Ask HN: What are your 2012 goals? - joelmaat

And how are you going to achieve them?<p>One idea is to keep the <i>how</i> specific, measurable, actionable, realistic, and time-based such that it is crystal clear in your mind what you are going to do.<p>(PS: keep voting this up so we can get a nice collection going)<p>Let 'em rip!
======
dholowiski
You know that thought that goes through your head when you're doing something
incredibly stupid (like slicing bread with the knife pointed _toward_ your
hand) - "This is a really bad idea" ?

After 3 trips to the emergency room in 2011, my goal for 2012 is to
_immediately_ stop doing whatever it is, the instant this thought occurs to
me. Try it... it's harder than you think.

------
joelmaat
1\. Financial and career

\- Payoff, in full, my remaining student loan balance.

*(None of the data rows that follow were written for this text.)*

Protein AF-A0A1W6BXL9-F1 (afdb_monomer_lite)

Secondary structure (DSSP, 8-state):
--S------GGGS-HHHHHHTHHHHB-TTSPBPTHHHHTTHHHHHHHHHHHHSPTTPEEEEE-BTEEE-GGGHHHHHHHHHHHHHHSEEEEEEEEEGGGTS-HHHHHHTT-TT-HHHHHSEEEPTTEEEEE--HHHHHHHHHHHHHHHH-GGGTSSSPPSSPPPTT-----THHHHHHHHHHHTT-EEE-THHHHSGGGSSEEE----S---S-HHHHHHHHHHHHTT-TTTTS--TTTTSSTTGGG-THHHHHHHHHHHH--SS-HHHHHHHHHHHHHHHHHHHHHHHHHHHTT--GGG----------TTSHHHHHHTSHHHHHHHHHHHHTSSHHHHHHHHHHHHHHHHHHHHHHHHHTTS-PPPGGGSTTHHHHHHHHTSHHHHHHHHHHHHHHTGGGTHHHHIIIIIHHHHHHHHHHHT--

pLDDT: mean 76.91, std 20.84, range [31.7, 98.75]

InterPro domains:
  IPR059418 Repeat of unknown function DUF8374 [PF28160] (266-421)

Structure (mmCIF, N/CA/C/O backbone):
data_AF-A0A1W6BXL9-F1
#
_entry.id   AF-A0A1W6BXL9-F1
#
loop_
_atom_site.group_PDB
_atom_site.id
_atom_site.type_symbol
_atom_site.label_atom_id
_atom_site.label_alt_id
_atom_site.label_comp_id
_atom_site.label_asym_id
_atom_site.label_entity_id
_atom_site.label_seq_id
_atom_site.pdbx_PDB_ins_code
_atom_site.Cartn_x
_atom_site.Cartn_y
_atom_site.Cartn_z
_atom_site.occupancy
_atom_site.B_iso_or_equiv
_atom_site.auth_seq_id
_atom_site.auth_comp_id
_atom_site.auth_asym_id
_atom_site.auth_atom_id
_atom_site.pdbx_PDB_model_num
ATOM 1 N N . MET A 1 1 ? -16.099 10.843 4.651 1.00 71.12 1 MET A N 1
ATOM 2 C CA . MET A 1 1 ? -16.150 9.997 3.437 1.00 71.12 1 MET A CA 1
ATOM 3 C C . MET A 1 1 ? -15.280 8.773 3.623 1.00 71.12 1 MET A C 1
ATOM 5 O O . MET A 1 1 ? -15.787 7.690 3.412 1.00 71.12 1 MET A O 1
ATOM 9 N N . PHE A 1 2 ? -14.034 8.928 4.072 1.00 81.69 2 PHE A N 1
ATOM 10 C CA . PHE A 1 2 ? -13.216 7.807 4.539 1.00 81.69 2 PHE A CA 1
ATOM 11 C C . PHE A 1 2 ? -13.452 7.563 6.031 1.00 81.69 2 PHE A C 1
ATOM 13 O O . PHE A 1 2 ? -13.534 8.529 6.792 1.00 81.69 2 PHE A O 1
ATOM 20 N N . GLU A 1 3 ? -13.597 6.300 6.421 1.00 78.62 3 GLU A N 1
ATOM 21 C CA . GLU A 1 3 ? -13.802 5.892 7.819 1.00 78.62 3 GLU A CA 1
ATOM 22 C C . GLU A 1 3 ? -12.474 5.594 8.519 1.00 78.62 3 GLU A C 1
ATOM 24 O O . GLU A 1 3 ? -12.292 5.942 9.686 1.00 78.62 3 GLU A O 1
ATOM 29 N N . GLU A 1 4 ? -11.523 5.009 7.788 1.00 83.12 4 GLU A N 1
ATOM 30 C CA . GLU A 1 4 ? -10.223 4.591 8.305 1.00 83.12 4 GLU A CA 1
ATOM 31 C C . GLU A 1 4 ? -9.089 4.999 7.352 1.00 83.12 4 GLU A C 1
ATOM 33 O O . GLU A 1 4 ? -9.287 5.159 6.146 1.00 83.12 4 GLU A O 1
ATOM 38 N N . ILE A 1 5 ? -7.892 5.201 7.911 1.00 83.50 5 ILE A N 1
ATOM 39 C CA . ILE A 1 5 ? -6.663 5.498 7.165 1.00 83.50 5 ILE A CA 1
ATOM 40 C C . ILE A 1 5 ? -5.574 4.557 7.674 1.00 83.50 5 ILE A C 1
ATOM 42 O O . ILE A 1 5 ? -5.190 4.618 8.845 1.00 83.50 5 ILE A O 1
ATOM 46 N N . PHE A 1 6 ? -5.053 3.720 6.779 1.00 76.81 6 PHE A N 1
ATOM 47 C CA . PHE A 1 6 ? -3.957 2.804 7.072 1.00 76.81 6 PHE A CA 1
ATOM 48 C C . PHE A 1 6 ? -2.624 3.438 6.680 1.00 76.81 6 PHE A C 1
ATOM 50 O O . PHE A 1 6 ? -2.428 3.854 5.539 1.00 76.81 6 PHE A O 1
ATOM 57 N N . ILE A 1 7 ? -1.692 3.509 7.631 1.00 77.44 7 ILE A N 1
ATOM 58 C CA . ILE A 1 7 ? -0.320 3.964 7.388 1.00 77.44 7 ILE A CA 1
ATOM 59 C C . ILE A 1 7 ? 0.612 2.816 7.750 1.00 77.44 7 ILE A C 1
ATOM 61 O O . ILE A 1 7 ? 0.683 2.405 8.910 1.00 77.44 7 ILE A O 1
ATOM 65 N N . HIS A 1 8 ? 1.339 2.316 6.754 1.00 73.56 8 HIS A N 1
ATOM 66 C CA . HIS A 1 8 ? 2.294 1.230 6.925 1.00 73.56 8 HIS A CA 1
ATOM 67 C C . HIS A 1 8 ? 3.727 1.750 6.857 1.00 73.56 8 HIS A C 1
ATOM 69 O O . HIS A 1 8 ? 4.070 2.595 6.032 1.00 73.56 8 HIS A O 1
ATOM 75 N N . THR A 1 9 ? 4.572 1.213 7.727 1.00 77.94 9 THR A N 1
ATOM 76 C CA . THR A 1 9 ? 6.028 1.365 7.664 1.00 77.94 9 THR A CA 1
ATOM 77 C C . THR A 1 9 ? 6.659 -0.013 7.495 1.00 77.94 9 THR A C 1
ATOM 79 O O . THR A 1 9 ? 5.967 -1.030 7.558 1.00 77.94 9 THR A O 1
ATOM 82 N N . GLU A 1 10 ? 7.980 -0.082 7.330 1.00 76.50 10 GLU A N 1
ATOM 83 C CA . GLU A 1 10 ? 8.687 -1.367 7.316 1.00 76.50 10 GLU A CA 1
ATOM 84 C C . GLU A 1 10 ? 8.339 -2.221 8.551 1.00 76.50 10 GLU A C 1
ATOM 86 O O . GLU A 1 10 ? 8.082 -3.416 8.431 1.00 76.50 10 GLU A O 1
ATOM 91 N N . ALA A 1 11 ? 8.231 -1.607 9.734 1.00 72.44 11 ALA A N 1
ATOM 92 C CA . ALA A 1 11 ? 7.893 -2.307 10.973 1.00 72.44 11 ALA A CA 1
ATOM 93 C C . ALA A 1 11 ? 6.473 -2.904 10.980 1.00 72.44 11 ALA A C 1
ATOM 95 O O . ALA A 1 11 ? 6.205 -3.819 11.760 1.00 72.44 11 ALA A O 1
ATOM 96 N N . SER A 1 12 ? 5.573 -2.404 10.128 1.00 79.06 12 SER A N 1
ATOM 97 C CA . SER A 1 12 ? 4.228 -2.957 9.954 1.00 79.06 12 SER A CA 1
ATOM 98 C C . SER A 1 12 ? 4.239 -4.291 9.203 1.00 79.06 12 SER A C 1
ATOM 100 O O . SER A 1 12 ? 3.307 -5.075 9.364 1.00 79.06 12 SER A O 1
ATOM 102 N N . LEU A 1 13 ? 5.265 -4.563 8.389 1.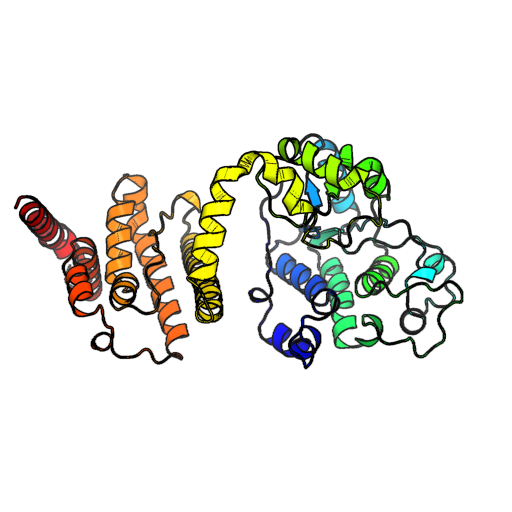00 80.38 13 LEU A N 1
ATOM 103 C CA . LEU A 1 13 ? 5.328 -5.774 7.573 1.00 80.38 13 LEU A CA 1
ATOM 104 C C . LEU A 1 13 ? 5.541 -7.030 8.445 1.00 80.38 13 LEU A C 1
ATOM 106 O O . LEU A 1 13 ? 6.387 -7.012 9.356 1.00 80.38 13 LEU A O 1
ATOM 110 N N . PRO A 1 14 ? 4.847 -8.151 8.145 1.00 83.19 14 PRO A N 1
ATOM 111 C CA . PRO A 1 14 ? 5.012 -9.403 8.877 1.00 83.19 14 PRO A CA 1
ATOM 112 C C . PRO A 1 14 ? 6.471 -9.855 8.940 1.00 83.19 14 PRO A C 1
ATOM 114 O O . PRO A 1 14 ? 7.231 -9.685 7.985 1.00 83.19 14 PRO A O 1
ATOM 117 N N . LEU A 1 15 ? 6.866 -10.460 10.063 1.00 78.69 15 LEU A N 1
ATOM 118 C CA . LEU A 1 15 ? 8.254 -10.875 10.286 1.00 78.69 15 LEU A CA 1
ATOM 119 C C . LEU A 1 15 ? 8.756 -11.827 9.191 1.00 78.69 15 LEU A C 1
ATOM 121 O O . LEU A 1 15 ? 9.838 -11.611 8.656 1.00 78.69 15 LEU A O 1
ATOM 125 N N . GLU A 1 16 ? 7.952 -12.824 8.821 1.00 84.69 16 GLU A N 1
ATOM 126 C CA . GLU A 1 16 ? 8.302 -13.790 7.772 1.00 84.69 16 GLU A CA 1
ATOM 127 C C . GLU A 1 16 ? 8.437 -13.137 6.392 1.00 84.69 16 GLU A C 1
ATOM 129 O O . GLU A 1 16 ? 9.354 -13.456 5.637 1.00 84.69 16 GLU A O 1
ATOM 134 N N . PHE A 1 17 ? 7.601 -12.141 6.088 1.00 89.81 17 PHE A N 1
ATOM 135 C CA . PHE A 1 17 ? 7.720 -11.361 4.856 1.00 89.81 17 PHE A CA 1
ATOM 136 C C . PHE A 1 17 ? 9.050 -10.600 4.806 1.00 89.81 17 PHE A C 1
ATOM 138 O O . PHE A 1 17 ? 9.788 -10.685 3.825 1.00 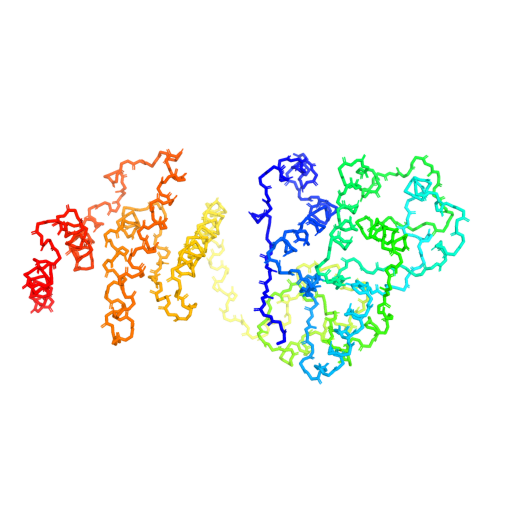89.81 17 PHE A O 1
ATOM 145 N N . ARG A 1 18 ? 9.401 -9.911 5.900 1.00 87.56 18 ARG A N 1
ATOM 146 C CA . ARG A 1 18 ? 10.674 -9.183 6.004 1.00 87.56 18 ARG A CA 1
ATOM 147 C C . ARG A 1 18 ? 11.885 -10.103 5.956 1.00 87.56 18 ARG A C 1
ATOM 149 O O . ARG A 1 18 ? 12.902 -9.712 5.398 1.00 87.56 18 ARG A O 1
ATOM 156 N N . ARG A 1 19 ? 11.792 -11.307 6.527 1.00 87.31 19 ARG A N 1
ATOM 157 C CA . ARG A 1 19 ? 12.846 -12.328 6.436 1.00 87.31 19 ARG A CA 1
ATOM 158 C C . ARG A 1 19 ? 13.033 -12.796 5.000 1.00 87.31 19 ARG A C 1
ATOM 160 O O . ARG A 1 19 ? 14.158 -12.779 4.516 1.00 87.31 19 ARG A O 1
ATOM 167 N N . THR A 1 20 ? 11.937 -13.124 4.320 1.00 91.94 20 THR A N 1
ATOM 168 C CA . THR A 1 20 ? 11.957 -13.619 2.937 1.00 91.94 20 THR A CA 1
ATOM 169 C C . THR A 1 20 ? 12.590 -12.609 1.980 1.00 91.94 20 THR A C 1
ATOM 171 O O . THR A 1 20 ? 13.471 -12.955 1.199 1.00 91.94 20 THR A O 1
ATOM 174 N N . PHE A 1 21 ? 12.212 -11.333 2.087 1.00 92.62 21 PHE A N 1
ATOM 175 C CA . PHE A 1 21 ? 12.704 -10.275 1.198 1.00 92.62 21 PHE A CA 1
ATOM 176 C C . PHE A 1 21 ? 13.869 -9.462 1.777 1.00 92.62 21 PHE A C 1
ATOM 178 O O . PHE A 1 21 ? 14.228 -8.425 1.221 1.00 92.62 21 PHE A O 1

\- Launch my online business before the end of February.

2\. Social and cultural

\- Donate 10% of every dime that enters my bank account to charitable causes
of my choice.

\- Refresh social circle to include only supportive, like-minded individuals
with goals similar to my own.

3\. Spiritual and ethical

\- Listen to Brainwave Entrainment audio and meditation tapes for 30 minutes
EVERYDAY, preferrably before going to bed.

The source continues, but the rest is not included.